New study expects Ethiopia to continue steady growth

The regulatory environment of the National Bank of Ethiopia will not open for foreign banks or subsidiaries and will still require private banks to place 27 percent of their loan portfolios in NBE bonds, in order to finance the Development Bank of Ethiopia, a new study revealed.

42, a Fitch Group company, under the title ‘Industry Forecast – Banking Sector Will Maintain Double Digit Growth’ stated that the banking sector will register robust growth, while public banks will continue their business leadership.

Results from the study indicated that loans and deposits in the Ethiopian commercial banking sector will expand at a robust rate over the year ahead, continuing a long trend of double-digit growth. It said that high economic growth, even as political risk remains elevated, and a sizable population will be the key driver of growth in the sector.

Ethiopia’s commercial banking sector will post a steady expansion over 2017, with both loan and deposit growth continuing on a strong upward trend.

Robust economic growth will continue to raise disposable incomes, boosting demand for credit and transaction accounts.

“We forecast loan and deposits to grow by 27.0 percent and 28 percent respectively in 2017, keeping growth in line with the annual average of 28.1 percent and 25.8 percent over the past 10 years,” the BMI research report estimated.

According to the report, loans will continue to post double digit growth over a multi quarter time horizon as the economy diversifies away from agriculture and disposable incomes rise.

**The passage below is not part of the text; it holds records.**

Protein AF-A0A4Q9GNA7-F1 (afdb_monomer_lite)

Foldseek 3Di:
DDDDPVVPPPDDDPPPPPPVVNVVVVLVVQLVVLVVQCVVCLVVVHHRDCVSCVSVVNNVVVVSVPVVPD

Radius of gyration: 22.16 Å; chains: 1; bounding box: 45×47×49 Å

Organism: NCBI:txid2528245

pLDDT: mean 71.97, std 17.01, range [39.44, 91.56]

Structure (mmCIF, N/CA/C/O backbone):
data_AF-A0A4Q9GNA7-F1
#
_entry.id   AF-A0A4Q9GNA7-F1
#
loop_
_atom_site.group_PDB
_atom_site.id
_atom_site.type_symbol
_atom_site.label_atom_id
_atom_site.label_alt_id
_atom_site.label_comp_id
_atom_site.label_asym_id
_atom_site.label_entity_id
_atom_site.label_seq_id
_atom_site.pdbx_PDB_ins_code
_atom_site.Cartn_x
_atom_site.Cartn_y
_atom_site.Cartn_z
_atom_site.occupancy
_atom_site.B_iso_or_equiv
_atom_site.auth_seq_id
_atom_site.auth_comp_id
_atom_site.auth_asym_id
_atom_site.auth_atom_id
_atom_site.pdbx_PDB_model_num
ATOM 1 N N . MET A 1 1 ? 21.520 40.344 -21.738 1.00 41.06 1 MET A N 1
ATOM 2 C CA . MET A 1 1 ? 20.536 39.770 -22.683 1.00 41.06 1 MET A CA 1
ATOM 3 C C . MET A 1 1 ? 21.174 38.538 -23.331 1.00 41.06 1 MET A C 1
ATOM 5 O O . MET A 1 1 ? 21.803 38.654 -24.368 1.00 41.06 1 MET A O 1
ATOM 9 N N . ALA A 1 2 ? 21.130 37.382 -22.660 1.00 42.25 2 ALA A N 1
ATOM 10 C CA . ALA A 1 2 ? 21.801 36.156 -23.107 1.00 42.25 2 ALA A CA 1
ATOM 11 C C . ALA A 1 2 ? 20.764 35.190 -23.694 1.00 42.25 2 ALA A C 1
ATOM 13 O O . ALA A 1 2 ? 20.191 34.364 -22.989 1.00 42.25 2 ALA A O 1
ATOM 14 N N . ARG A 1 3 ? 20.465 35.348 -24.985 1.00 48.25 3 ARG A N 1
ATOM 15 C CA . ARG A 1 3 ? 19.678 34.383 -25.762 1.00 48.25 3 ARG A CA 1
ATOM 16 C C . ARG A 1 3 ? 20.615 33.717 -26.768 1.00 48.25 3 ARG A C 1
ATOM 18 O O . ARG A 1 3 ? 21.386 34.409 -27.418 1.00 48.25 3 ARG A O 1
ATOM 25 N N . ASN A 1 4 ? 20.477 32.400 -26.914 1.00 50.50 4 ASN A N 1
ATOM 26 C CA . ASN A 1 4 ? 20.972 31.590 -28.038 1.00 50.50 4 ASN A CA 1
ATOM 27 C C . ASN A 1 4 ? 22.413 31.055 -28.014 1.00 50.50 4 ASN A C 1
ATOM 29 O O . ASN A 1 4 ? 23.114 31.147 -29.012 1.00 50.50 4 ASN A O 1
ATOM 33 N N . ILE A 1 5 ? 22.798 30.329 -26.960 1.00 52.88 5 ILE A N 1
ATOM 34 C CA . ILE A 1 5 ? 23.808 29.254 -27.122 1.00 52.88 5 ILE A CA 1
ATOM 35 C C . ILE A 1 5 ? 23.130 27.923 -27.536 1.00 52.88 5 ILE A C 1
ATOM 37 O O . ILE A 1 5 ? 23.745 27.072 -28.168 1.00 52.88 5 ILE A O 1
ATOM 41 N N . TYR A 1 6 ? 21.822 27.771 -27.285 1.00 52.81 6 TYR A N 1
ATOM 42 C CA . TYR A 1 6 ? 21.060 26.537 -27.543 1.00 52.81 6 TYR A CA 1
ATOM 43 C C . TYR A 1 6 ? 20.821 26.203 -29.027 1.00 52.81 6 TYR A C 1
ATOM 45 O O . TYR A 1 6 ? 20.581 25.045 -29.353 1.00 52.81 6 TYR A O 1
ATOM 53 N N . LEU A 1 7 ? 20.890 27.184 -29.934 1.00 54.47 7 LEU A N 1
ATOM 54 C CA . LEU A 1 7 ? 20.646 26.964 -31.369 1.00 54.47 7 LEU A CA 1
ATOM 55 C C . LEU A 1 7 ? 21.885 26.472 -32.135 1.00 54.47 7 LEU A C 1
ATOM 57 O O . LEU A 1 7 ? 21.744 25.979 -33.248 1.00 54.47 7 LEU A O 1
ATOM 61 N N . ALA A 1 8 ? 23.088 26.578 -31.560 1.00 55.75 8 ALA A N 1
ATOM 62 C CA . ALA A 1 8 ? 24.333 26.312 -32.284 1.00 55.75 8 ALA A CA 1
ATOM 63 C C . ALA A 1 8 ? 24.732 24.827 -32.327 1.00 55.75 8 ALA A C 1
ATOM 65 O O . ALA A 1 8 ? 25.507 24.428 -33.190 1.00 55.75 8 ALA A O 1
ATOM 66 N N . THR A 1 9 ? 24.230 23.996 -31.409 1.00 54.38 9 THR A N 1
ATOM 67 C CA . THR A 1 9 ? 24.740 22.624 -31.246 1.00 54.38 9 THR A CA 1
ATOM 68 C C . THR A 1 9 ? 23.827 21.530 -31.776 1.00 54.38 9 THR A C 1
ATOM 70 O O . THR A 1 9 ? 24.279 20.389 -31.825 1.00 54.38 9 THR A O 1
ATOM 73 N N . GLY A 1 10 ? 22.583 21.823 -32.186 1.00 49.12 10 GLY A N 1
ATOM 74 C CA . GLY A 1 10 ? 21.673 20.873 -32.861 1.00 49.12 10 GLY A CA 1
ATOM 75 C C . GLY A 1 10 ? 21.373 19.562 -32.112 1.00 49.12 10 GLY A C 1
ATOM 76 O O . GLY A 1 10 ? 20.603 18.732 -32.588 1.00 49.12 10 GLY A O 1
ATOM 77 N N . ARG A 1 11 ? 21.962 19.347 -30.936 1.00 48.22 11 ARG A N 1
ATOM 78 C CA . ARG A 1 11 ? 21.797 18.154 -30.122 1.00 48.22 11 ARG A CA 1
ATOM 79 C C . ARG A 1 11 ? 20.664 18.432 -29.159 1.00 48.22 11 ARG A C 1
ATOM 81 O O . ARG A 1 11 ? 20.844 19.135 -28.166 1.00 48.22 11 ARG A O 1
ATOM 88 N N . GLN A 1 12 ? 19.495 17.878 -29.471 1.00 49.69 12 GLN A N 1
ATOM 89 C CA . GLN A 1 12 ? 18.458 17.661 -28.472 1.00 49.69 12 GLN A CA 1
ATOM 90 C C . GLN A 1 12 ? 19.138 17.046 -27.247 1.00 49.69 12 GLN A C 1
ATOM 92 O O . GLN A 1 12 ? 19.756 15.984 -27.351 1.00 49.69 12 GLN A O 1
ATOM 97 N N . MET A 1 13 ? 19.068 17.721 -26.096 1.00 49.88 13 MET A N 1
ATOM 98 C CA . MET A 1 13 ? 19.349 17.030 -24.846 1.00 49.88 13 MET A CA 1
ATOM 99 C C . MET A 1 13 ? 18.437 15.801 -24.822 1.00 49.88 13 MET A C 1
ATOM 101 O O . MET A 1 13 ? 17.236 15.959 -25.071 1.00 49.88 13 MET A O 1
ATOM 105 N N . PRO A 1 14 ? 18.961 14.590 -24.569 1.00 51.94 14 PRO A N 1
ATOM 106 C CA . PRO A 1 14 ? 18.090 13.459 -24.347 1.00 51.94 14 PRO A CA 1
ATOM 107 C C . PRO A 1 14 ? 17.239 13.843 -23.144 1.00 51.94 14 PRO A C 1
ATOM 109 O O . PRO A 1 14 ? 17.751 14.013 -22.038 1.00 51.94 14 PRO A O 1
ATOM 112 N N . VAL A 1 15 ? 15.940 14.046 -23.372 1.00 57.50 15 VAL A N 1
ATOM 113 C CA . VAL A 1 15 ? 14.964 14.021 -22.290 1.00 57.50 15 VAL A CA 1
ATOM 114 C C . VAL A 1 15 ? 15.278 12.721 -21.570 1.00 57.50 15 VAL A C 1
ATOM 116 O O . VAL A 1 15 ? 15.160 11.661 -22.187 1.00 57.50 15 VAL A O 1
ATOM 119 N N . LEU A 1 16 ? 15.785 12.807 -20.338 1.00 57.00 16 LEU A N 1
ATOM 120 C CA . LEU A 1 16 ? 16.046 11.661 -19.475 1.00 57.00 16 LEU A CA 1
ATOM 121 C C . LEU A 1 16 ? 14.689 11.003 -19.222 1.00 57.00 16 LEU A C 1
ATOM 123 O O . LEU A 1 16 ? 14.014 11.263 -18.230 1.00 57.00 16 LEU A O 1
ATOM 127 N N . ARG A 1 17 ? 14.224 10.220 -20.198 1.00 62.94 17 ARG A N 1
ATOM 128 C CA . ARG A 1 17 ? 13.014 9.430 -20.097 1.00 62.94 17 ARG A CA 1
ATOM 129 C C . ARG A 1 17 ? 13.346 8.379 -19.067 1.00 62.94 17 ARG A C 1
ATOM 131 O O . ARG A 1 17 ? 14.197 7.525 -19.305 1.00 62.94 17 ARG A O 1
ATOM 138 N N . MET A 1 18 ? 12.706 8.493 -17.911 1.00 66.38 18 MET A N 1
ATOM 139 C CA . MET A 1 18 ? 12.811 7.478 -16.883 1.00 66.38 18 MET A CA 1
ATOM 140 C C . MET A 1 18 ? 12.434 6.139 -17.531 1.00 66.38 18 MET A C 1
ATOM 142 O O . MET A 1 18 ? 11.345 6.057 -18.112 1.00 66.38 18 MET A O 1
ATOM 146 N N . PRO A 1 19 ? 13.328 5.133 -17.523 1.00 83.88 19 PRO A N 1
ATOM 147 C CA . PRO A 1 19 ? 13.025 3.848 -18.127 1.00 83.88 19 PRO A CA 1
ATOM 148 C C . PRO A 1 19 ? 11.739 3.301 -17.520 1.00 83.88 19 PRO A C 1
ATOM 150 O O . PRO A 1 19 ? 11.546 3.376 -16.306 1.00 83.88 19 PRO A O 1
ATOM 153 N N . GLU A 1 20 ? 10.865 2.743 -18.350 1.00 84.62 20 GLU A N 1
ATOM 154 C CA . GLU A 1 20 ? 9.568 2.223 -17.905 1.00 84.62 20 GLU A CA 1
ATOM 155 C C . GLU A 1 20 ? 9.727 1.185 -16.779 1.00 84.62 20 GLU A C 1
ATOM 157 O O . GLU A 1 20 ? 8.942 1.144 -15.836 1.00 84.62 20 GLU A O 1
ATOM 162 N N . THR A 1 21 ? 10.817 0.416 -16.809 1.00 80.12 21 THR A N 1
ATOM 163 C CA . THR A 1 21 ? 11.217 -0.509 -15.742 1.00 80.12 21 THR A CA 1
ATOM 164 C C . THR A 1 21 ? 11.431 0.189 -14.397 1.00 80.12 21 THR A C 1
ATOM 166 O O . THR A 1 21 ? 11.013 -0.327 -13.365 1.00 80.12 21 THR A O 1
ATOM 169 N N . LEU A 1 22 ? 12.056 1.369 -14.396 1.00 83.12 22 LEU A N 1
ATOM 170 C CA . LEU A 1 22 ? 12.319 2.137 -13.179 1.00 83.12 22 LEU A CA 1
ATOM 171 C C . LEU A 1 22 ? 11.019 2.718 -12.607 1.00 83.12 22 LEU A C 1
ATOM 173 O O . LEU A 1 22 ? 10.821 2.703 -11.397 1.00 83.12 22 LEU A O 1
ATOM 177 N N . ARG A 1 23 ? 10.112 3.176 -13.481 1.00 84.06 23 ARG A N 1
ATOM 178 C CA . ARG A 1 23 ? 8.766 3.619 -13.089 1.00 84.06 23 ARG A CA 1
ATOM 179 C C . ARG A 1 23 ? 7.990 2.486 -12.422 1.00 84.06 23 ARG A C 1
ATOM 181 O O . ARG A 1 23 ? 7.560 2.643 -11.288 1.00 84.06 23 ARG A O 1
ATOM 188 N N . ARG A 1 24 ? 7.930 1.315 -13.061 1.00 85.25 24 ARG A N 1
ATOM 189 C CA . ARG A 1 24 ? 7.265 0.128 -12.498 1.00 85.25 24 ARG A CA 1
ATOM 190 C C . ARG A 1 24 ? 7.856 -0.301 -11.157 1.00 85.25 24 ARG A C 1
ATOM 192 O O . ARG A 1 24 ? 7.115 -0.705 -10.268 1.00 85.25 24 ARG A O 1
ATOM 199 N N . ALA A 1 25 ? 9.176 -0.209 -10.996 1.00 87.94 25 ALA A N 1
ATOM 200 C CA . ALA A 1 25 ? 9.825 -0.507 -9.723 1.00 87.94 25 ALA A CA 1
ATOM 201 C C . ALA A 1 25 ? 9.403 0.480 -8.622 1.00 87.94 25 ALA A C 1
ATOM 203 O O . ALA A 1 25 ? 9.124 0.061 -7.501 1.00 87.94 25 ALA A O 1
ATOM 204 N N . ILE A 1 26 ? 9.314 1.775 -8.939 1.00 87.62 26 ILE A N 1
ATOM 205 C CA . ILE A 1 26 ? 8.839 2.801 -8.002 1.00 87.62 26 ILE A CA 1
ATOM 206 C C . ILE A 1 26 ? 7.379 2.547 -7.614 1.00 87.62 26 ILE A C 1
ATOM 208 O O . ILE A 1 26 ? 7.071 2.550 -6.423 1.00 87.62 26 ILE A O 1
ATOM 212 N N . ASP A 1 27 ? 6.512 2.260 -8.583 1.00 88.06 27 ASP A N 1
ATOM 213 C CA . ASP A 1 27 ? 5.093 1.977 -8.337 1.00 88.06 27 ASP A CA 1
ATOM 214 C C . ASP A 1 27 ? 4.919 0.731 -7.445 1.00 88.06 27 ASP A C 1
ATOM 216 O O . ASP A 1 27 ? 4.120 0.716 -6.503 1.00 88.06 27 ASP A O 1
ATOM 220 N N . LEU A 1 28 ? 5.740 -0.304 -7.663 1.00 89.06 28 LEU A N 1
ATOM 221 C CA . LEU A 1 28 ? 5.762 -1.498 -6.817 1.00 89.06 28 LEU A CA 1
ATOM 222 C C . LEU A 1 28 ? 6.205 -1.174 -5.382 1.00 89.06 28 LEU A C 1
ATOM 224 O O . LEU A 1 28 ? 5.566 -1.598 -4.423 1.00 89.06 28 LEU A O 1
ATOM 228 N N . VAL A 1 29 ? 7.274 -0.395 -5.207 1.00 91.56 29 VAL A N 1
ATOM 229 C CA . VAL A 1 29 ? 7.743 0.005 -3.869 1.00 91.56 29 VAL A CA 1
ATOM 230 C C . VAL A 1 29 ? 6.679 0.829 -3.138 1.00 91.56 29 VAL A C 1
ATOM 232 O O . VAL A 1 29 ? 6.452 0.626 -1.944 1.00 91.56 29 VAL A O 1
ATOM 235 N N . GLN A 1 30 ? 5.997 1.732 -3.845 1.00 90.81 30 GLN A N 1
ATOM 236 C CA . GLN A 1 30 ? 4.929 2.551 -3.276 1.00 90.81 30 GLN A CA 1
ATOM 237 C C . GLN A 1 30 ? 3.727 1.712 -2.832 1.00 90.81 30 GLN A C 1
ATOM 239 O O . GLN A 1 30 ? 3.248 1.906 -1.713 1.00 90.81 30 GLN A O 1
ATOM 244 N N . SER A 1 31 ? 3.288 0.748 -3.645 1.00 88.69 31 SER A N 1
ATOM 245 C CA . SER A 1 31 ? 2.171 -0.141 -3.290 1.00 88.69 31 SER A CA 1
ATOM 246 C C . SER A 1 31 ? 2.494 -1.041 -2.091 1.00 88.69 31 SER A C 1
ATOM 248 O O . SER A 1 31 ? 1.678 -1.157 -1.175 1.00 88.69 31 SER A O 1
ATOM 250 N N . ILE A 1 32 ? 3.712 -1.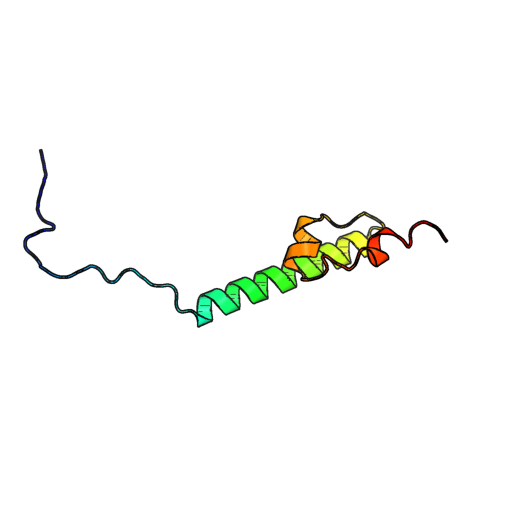592 -2.012 1.00 88.7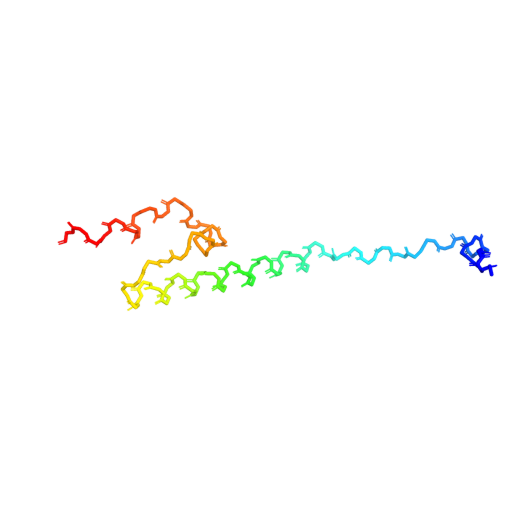5 32 ILE A N 1
ATOM 251 C CA . ILE A 1 32 ? 4.174 -2.364 -0.843 1.00 88.75 32 ILE A CA 1
ATOM 252 C C . ILE A 1 32 ? 4.172 -1.488 0.418 1.00 88.75 32 ILE A C 1
ATOM 254 O O . ILE A 1 32 ? 3.680 -1.902 1.471 1.00 88.75 32 ILE A O 1
ATOM 258 N N . ALA A 1 33 ? 4.694 -0.262 0.326 1.00 91.06 33 ALA A N 1
ATOM 259 C CA . ALA A 1 33 ? 4.714 0.664 1.454 1.00 91.06 33 ALA A CA 1
ATOM 260 C C . ALA A 1 33 ? 3.296 1.049 1.910 1.00 91.06 33 ALA A C 1
ATOM 262 O O . ALA A 1 33 ? 3.035 1.114 3.114 1.00 91.06 33 ALA A O 1
ATOM 263 N N . ALA A 1 34 ? 2.376 1.275 0.970 1.00 89.44 34 ALA A N 1
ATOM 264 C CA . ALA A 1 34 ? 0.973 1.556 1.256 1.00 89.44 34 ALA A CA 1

The country will still post strong economic growth and will see higher value added industries become increasingly important economic drivers over the years ahead.

As a result, demand for credit from the private sector will rise as firms invest into new operations and expand existing ones. Already the proportion of new loans issued during the first quarter of 2016/17 were directed primarily towards trade and industry, this is expected to continue over 2017 which will boost loan growth.

“While Ethiopia will see growth remain below historic levels, the country will still post high growth levels compared to the wider Sub Saharan Africa (SSA) region, and this will support steady deposit growth over 2017 and onwards,” it explained.

The research document stated that economic growth will tick up from 5.4 percent in 2016 to 6.0 percent in 2017 which is considerably higher than the SSA average of 1.8 percent and 3.1 percent over the same period. The stated economic growth is lower than the projected by the government and other international organizations like IMF.

The report added that the number of transaction accounts in Ethiopia have risen steadily in recent years and this will also receive a boost from high urbanization rates.

It said that while Ethiopia’s banking sector will continue to be heavily regulated by the government, we expect private banks to rise in prominence over the next several years.

The public sector holds a disproportionate share of total capital with two public banks holding around 48.9 percent, compared to 16 private banks.

BMI research indicated that while Ethiopia’s non-performing loan (NPL) ratio has risen over recent years, “we believe that asset quality (quality of loans) will improve as the agricultural sector recovers from El Niño-induced droughts.”

It added that the NPLs to total loans have risen from 2.0% in June 2014 to 3.5 percent in March 2016 but will remain below the statutory benchmark of 5.0 percent of National Bank of Ethiopia standard. Credit disbursed to the agricultural sector constituted 15.9 percent of total client loans issued by Ethiopia’s banks in the first quarter of 2016/17, and increasing output from the sector as rainfall normalizes and will see farmers’ ability to service loans improve.

Domestic trade, industry and international trade have taken the major share on loan disbursement by 23.5, 22.3 and 16.1 percent respectively.

In terms of the hard currency business it said that the banking system’s low outstanding foreign borrowing and the birr’s gradual pace of depreciation will keep foreign exchange exposure limited.

The birr will depreciate modestly from ETB 21.9 /USD in 2016 to ETB 23.3/USD in 2017, as the National Bank of Ethiopia (NBE) continues to maintain tightly managed floats.

“That said, according to the IMF the birr is overvalued by 20 – 40 percent and we believe that low foreign reserves will present some foreign exchange liquidity shortages, especially for private banks,” it added.

BMI Research is a research firm that provides macroeconomic, industry and financial market analysis. It is part of Fitch Group. Fitch is one of the first three rating agencies that evaluated Ethiopian economy three years back.